-- Problem --
Print exactly the line with "ATOM 341 C C" and every line after it, through the final line of the material below.
(Supplied information begins)
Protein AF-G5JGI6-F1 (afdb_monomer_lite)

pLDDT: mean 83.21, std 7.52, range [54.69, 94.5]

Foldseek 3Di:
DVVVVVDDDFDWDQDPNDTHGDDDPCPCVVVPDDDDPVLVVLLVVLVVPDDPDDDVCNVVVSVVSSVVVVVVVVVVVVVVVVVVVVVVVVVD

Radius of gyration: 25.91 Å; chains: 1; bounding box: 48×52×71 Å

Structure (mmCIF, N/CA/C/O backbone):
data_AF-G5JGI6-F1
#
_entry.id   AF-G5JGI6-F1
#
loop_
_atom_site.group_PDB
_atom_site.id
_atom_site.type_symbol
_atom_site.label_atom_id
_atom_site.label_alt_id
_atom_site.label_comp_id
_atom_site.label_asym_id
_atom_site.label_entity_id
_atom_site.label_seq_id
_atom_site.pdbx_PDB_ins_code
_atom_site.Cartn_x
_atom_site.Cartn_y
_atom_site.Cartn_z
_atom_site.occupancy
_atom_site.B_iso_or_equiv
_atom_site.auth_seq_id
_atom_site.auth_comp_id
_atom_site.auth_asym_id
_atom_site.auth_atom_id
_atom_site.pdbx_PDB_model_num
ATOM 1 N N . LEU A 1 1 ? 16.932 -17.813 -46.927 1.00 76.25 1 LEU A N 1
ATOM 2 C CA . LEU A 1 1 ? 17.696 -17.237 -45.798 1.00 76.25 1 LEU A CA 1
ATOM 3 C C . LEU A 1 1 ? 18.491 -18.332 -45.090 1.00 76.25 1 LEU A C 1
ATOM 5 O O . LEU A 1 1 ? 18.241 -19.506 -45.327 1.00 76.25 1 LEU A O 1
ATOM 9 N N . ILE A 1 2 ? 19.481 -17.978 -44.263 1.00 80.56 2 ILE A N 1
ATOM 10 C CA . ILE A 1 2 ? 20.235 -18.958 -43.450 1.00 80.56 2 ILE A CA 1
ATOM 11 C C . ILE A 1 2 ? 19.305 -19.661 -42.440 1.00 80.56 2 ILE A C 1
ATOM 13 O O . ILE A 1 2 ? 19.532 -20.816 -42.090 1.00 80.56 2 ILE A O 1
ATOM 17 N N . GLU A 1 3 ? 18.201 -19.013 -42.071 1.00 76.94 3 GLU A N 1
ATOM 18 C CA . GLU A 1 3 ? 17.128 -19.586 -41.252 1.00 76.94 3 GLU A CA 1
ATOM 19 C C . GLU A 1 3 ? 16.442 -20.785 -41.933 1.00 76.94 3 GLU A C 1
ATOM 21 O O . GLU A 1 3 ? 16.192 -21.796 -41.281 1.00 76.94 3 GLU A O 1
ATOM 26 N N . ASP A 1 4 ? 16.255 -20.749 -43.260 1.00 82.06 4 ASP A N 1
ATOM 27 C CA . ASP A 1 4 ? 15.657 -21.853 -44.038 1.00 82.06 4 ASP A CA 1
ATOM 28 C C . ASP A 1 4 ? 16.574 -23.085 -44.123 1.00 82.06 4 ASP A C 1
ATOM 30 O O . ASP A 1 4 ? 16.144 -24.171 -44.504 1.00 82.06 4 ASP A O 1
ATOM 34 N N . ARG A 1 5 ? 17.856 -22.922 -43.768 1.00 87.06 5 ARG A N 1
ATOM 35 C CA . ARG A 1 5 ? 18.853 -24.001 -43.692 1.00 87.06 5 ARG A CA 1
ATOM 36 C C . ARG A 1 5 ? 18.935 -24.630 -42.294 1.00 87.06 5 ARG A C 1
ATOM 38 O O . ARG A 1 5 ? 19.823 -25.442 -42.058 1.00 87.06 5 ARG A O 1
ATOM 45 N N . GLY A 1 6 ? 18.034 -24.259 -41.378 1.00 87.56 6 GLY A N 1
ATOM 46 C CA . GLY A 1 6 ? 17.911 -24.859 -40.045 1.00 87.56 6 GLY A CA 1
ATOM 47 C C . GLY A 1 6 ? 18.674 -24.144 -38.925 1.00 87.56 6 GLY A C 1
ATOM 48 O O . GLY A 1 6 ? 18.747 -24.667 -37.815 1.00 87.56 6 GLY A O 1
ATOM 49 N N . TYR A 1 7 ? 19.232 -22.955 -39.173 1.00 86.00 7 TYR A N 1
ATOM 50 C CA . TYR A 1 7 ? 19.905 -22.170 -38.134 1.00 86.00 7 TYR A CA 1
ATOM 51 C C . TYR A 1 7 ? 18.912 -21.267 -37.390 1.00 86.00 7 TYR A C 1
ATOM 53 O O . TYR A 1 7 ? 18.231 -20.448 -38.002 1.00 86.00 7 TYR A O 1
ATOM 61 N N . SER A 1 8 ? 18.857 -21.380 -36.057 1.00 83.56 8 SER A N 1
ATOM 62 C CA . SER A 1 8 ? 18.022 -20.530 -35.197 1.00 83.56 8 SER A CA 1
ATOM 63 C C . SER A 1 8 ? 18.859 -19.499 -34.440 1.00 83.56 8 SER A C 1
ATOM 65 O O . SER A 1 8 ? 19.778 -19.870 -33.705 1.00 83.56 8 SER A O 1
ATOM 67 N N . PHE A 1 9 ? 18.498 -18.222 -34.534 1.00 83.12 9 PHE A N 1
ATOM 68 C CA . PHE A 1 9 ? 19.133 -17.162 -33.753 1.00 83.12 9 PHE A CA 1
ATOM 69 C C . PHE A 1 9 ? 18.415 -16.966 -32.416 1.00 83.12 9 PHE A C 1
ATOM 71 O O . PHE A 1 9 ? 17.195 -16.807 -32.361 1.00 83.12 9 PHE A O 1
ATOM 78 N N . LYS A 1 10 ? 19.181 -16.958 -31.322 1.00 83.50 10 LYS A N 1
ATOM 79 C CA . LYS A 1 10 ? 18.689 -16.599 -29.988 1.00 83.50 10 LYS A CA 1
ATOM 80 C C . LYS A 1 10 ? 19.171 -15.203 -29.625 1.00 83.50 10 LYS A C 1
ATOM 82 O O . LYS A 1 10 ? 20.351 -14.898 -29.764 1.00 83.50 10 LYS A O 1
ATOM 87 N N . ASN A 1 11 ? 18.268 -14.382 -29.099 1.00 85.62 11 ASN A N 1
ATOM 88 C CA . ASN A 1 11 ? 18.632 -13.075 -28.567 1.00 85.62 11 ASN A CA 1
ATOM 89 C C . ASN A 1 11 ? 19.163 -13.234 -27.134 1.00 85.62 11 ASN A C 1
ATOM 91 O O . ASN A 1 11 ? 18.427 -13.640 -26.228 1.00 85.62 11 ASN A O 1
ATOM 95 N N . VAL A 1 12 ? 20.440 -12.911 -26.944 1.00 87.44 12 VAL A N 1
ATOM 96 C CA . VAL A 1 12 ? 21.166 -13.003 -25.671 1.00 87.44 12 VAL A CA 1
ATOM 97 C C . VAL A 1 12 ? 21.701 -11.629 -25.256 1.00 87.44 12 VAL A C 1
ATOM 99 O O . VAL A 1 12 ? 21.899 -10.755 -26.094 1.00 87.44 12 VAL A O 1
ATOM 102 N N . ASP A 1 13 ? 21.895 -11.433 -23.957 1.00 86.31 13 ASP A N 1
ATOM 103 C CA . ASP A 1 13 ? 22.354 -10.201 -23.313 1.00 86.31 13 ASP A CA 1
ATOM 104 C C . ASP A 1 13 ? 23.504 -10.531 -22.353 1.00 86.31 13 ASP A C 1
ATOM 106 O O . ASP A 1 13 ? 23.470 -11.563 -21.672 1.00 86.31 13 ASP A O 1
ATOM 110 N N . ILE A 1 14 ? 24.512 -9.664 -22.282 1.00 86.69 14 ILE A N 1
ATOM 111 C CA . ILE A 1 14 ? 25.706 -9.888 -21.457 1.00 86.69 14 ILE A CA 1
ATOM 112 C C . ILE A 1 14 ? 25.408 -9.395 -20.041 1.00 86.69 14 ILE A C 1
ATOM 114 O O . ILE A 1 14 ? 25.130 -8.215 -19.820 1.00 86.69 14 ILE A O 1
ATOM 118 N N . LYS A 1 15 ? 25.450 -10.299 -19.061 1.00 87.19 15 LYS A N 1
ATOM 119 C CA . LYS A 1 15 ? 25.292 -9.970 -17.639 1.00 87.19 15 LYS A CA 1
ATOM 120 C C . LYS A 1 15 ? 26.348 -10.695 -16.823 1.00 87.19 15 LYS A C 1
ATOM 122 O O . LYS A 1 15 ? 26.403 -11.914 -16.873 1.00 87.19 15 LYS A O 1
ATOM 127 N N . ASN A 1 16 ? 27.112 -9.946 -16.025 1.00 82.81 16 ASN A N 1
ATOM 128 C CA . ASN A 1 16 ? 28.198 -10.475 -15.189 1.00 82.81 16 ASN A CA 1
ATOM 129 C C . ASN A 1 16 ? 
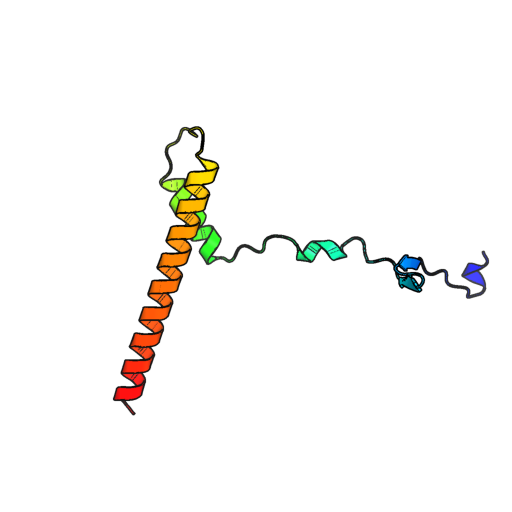29.184 -11.342 -15.992 1.00 82.81 16 ASN A C 1
ATOM 131 O O . ASN A 1 16 ? 29.494 -12.453 -15.583 1.00 82.81 16 ASN A O 1
ATOM 135 N N . ASP A 1 17 ? 29.594 -10.853 -17.163 1.00 85.94 17 ASP A N 1
ATOM 136 C CA . ASP A 1 17 ? 30.505 -11.543 -18.088 1.00 85.94 17 ASP A CA 1
ATOM 137 C C . ASP A 1 17 ? 30.000 -12.899 -18.630 1.00 85.94 17 ASP A C 1
ATOM 139 O O . ASP A 1 17 ? 30.737 -13.618 -19.300 1.00 85.94 17 ASP A O 1
ATOM 143 N N . GLU A 1 18 ? 28.712 -13.214 -18.439 1.00 88.25 18 GLU A N 1
ATOM 144 C CA . GLU A 1 18 ? 28.042 -14.390 -19.001 1.00 88.25 18 GLU A CA 1
ATOM 145 C C . GLU A 1 18 ? 26.947 -13.998 -20.013 1.00 88.25 18 GLU A C 1
ATOM 147 O O . GLU A 1 18 ? 26.226 -13.004 -19.853 1.00 88.25 18 GLU A O 1
ATOM 152 N N . LEU A 1 19 ? 26.789 -14.808 -21.068 1.00 87.00 19 LEU A N 1
ATOM 153 C CA . LEU A 1 19 ? 25.701 -14.664 -22.040 1.00 87.00 19 LEU A CA 1
ATOM 154 C C . LEU A 1 19 ? 24.407 -15.241 -21.462 1.00 87.00 19 LEU A C 1
ATOM 156 O O . LEU A 1 19 ? 24.273 -16.447 -21.266 1.00 87.00 19 LEU A O 1
ATOM 160 N N . THR A 1 20 ? 23.424 -14.374 -21.228 1.00 84.38 20 THR A N 1
ATOM 161 C CA . THR A 1 20 ? 22.123 -14.741 -20.654 1.00 84.38 20 THR A CA 1
ATOM 162 C C . THR A 1 20 ? 20.993 -14.507 -21.649 1.00 84.38 20 THR A C 1
ATOM 164 O O . THR A 1 20 ? 21.010 -13.539 -22.402 1.00 84.38 20 THR A O 1
ATOM 167 N N . GLU A 1 21 ? 19.971 -15.363 -21.667 1.00 86.00 21 GLU A N 1
ATOM 168 C CA . GLU A 1 21 ? 18.808 -15.155 -22.542 1.00 86.00 21 GLU A CA 1
ATOM 169 C C . GLU A 1 21 ? 18.024 -13.883 -22.145 1.00 86.00 21 GLU A C 1
ATOM 171 O O . GLU A 1 21 ? 17.817 -13.585 -20.958 1.00 86.00 21 GLU A O 1
ATOM 176 N N . ILE A 1 22 ? 17.561 -13.117 -23.143 1.00 85.12 22 ILE A N 1
ATOM 177 C CA . ILE A 1 22 ? 16.777 -11.899 -22.903 1.00 85.12 22 ILE A CA 1
ATOM 178 C C . ILE A 1 22 ? 15.440 -12.257 -22.247 1.00 85.12 22 ILE A C 1
ATOM 180 O O . ILE A 1 22 ? 14.677 -13.098 -22.721 1.00 85.12 22 ILE A O 1
ATOM 184 N N . LYS A 1 23 ? 15.110 -11.564 -21.151 1.00 82.50 23 LYS A N 1
ATOM 185 C CA . LYS A 1 23 ? 13.818 -11.733 -20.473 1.00 82.50 23 LYS A CA 1
ATOM 186 C C . LYS A 1 23 ? 12.676 -11.320 -21.401 1.00 82.50 23 LYS A C 1
ATOM 188 O O . LYS A 1 23 ? 12.730 -10.259 -22.015 1.00 82.50 23 LYS A O 1
ATOM 193 N N . ALA A 1 24 ? 11.588 -12.087 -21.391 1.00 83.50 24 ALA A N 1
ATOM 194 C CA . ALA A 1 24 ? 10.364 -11.717 -22.096 1.00 83.50 24 ALA A CA 1
ATOM 195 C C . ALA A 1 24 ? 9.889 -10.303 -21.706 1.00 83.50 24 ALA A C 1
ATOM 197 O O . ALA A 1 24 ? 9.927 -9.930 -20.529 1.00 83.50 24 ALA A O 1
ATOM 198 N N . HIS A 1 25 ? 9.356 -9.545 -22.670 1.00 80.44 25 HIS A N 1
ATOM 199 C CA . HIS A 1 25 ? 8.822 -8.188 -22.461 1.00 80.44 25 HIS A CA 1
ATOM 200 C C . HIS A 1 25 ? 7.827 -8.117 -21.282 1.00 80.44 25 HIS A C 1
ATOM 202 O O . HIS A 1 25 ? 7.836 -7.192 -20.468 1.00 80.44 25 HIS A O 1
ATOM 208 N N . ASN A 1 26 ? 7.030 -9.174 -21.104 1.00 83.94 26 ASN A N 1
ATOM 209 C CA . ASN A 1 26 ? 6.023 -9.284 -20.050 1.00 83.94 26 ASN A CA 1
ATOM 210 C C . ASN A 1 26 ? 6.567 -9.758 -18.688 1.00 83.94 26 ASN A C 1
ATOM 212 O O . ASN A 1 26 ? 5.795 -9.919 -17.741 1.00 83.94 26 ASN A O 1
ATOM 216 N N . ALA A 1 27 ? 7.880 -9.937 -18.520 1.00 82.25 27 ALA A N 1
ATOM 217 C CA . ALA A 1 27 ? 8.468 -10.410 -17.262 1.00 82.25 27 ALA A CA 1
ATOM 218 C C . ALA A 1 27 ? 8.152 -9.494 -16.061 1.00 82.25 27 ALA A C 1
ATOM 220 O O . ALA A 1 27 ? 8.145 -9.935 -14.910 1.00 82.25 27 ALA A O 1
ATOM 221 N N . ARG A 1 28 ? 7.844 -8.213 -16.309 1.00 80.94 28 ARG A N 1
ATOM 222 C CA . ARG A 1 28 ? 7.474 -7.239 -15.268 1.00 80.94 28 ARG A CA 1
ATOM 223 C C . ARG A 1 28 ? 5.986 -7.244 -14.895 1.00 80.94 28 ARG A C 1
ATOM 225 O O . ARG A 1 28 ? 5.638 -6.604 -13.905 1.00 80.94 28 ARG A O 1
ATOM 232 N N . GLN A 1 29 ? 5.126 -7.997 -15.588 1.00 81.12 29 GLN A N 1
ATOM 233 C CA . GLN A 1 29 ? 3.675 -8.040 -15.323 1.00 81.12 29 GLN A CA 1
ATOM 234 C C . GLN A 1 29 ? 3.340 -8.494 -13.890 1.00 81.12 29 GLN A C 1
ATOM 236 O O . GLN A 1 29 ? 2.367 -8.042 -13.286 1.00 81.12 29 GLN A O 1
ATOM 241 N N . ARG A 1 30 ? 4.203 -9.318 -13.279 1.00 76.69 30 ARG A N 1
ATOM 242 C CA . ARG A 1 30 ? 4.056 -9.775 -11.884 1.00 76.69 30 ARG A CA 1
ATOM 243 C C . ARG A 1 30 ? 4.241 -8.667 -10.836 1.00 76.69 30 ARG A C 1
ATOM 245 O O . ARG A 1 30 ? 3.913 -8.888 -9.676 1.00 76.69 30 ARG A O 1
ATOM 252 N N . ARG A 1 31 ? 4.745 -7.486 -11.217 1.00 78.69 31 ARG A N 1
ATOM 253 C CA . ARG A 1 31 ? 4.902 -6.320 -10.323 1.00 78.69 31 ARG A CA 1
ATOM 254 C C . ARG A 1 31 ? 3.630 -5.486 -10.189 1.00 78.69 31 ARG A C 1
ATOM 256 O O . ARG A 1 31 ? 3.619 -4.510 -9.440 1.00 78.69 31 ARG A O 1
ATOM 263 N N . THR A 1 32 ? 2.570 -5.839 -10.912 1.00 81.56 32 THR A N 1
ATOM 264 C CA . THR 
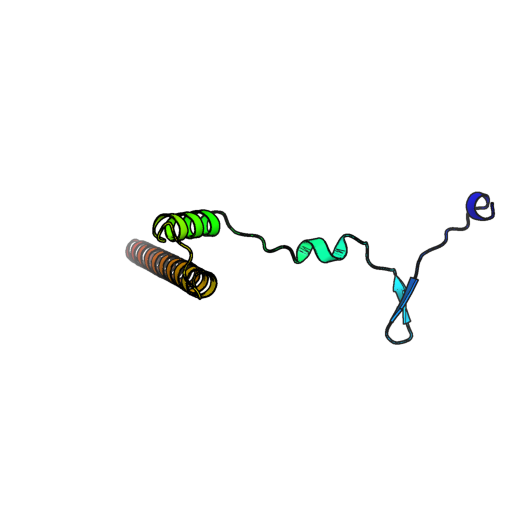A 1 32 ? 1.269 -5.194 -10.748 1.00 81.56 32 THR A CA 1
ATOM 265 C C . THR A 1 32 ? 0.741 -5.441 -9.338 1.00 81.56 32 THR A C 1
ATOM 267 O O . THR A 1 32 ? 0.863 -6.527 -8.764 1.00 81.56 32 THR A O 1
ATOM 270 N N . ARG A 1 33 ? 0.184 -4.391 -8.734 1.00 75.88 33 ARG A N 1
ATOM 271 C CA . ARG A 1 33 ? -0.364 -4.470 -7.384 1.00 75.88 33 ARG A CA 1
ATOM 272 C C . ARG A 1 33 ? -1.663 -5.271 -7.449 1.00 75.88 33 ARG A C 1
ATOM 274 O O . ARG A 1 33 ? -2.688 -4.735 -7.852 1.00 75.88 33 ARG A O 1
ATOM 281 N N . LYS A 1 34 ? -1.617 -6.547 -7.066 1.00 75.88 34 LYS A N 1
ATOM 282 C CA . LYS A 1 34 ? -2.823 -7.369 -6.919 1.00 75.88 34 LYS A CA 1
ATOM 283 C C . LYS A 1 34 ? -3.574 -6.908 -5.674 1.00 75.88 34 LYS A C 1
ATOM 285 O O . LYS A 1 34 ? -3.152 -7.170 -4.549 1.00 75.88 34 LYS A O 1
ATOM 290 N N . ASP A 1 35 ? -4.633 -6.140 -5.882 1.00 68.38 35 ASP A N 1
ATOM 291 C CA . ASP A 1 35 ? -5.562 -5.788 -4.819 1.00 68.38 35 ASP A CA 1
ATOM 292 C C . ASP A 1 35 ? -6.494 -6.977 -4.557 1.00 68.38 35 ASP A C 1
ATOM 294 O O . ASP A 1 35 ? -7.099 -7.524 -5.473 1.00 68.38 35 ASP A O 1
ATOM 298 N N . ASP A 1 36 ? -6.590 -7.385 -3.296 1.00 70.81 36 ASP A N 1
ATOM 299 C CA . ASP A 1 36 ? -7.500 -8.438 -2.841 1.00 70.81 36 ASP A CA 1
ATOM 300 C C . ASP A 1 36 ? -8.939 -7.882 -2.725 1.00 70.81 36 ASP A C 1
ATOM 302 O O . ASP A 1 36 ? -9.124 -6.679 -2.503 1.00 70.81 36 ASP A O 1
ATOM 306 N N . HIS A 1 37 ? -9.969 -8.720 -2.869 1.00 66.31 37 HIS A N 1
ATOM 307 C CA . HIS A 1 37 ? -11.385 -8.321 -2.899 1.00 66.31 37 HIS A CA 1
ATOM 308 C C . HIS A 1 37 ? -11.783 -7.503 -1.655 1.00 66.31 37 HIS A C 1
ATOM 310 O O . HIS A 1 37 ? -12.411 -6.445 -1.760 1.00 66.31 37 HIS A O 1
ATOM 316 N N . LEU A 1 38 ? -11.294 -7.914 -0.480 1.00 63.28 38 LEU A N 1
ATOM 317 C CA . LEU A 1 38 ? -11.476 -7.194 0.783 1.00 63.28 38 LEU A CA 1
ATOM 318 C C . LEU A 1 38 ? -10.880 -5.777 0.731 1.00 63.28 38 LEU A C 1
ATOM 320 O O . LEU A 1 38 ? -11.435 -4.817 1.264 1.00 63.28 38 LEU A O 1
ATOM 324 N N . THR A 1 39 ? -9.761 -5.605 0.027 1.00 70.06 39 THR A N 1
ATOM 325 C CA . THR A 1 39 ? -9.083 -4.309 -0.062 1.00 70.06 39 THR A CA 1
ATOM 326 C C . THR A 1 39 ? -9.850 -3.298 -0.904 1.00 70.06 39 THR A C 1
ATOM 328 O O . THR A 1 39 ? -9.772 -2.105 -0.609 1.00 70.06 39 THR A O 1
ATOM 331 N N . ASN A 1 40 ? -10.621 -3.750 -1.894 1.00 75.88 40 ASN A N 1
ATOM 332 C CA . ASN A 1 40 ? -11.466 -2.877 -2.707 1.00 75.88 40 ASN A CA 1
ATOM 333 C C . ASN A 1 40 ? -12.707 -2.421 -1.930 1.00 75.88 40 ASN A C 1
ATOM 335 O O . ASN A 1 40 ? -13.024 -1.231 -1.941 1.00 75.88 40 ASN A O 1
ATOM 339 N N . GLN A 1 41 ? -13.332 -3.316 -1.158 1.00 76.88 41 GLN A N 1
ATOM 340 C CA . GLN A 1 41 ? -14.444 -2.956 -0.268 1.00 76.88 41 GLN A CA 1
ATOM 341 C C . GLN A 1 41 ? -14.020 -1.922 0.785 1.00 76.88 41 GLN A C 1
ATOM 343 O O . GLN A 1 41 ? -14.677 -0.892 0.960 1.00 76.88 41 GLN A O 1
ATOM 348 N N . VAL A 1 42 ? -12.870 -2.143 1.429 1.00 76.88 42 VAL A N 1
ATOM 349 C CA . VAL A 1 42 ? -12.292 -1.208 2.405 1.00 76.88 42 VAL A CA 1
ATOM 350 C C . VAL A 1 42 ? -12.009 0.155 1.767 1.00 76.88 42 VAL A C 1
(Supplied information ends)
-- Answer for the task --
ATOM 341 C C . GLN A 1 41 ? -14.020 -1.922 0.785 1.00 76.88 41 GLN A C 1
ATOM 343 O O . GLN A 1 41 ? -14.677 -0.892 0.960 1.00 76.88 41 GLN A O 1
ATOM 348 N N . VAL A 1 42 ? -12.870 -2.143 1.429 1.00 76.88 42 VAL A N 1
ATOM 349 C CA . VAL A 1 42 ? -12.292 -1.208 2.405 1.00 76.88 42 VAL A CA 1
ATOM 350 C C . VAL A 1 42 ? -12.009 0.155 1.767 1.00 76.88 42 VAL A C 1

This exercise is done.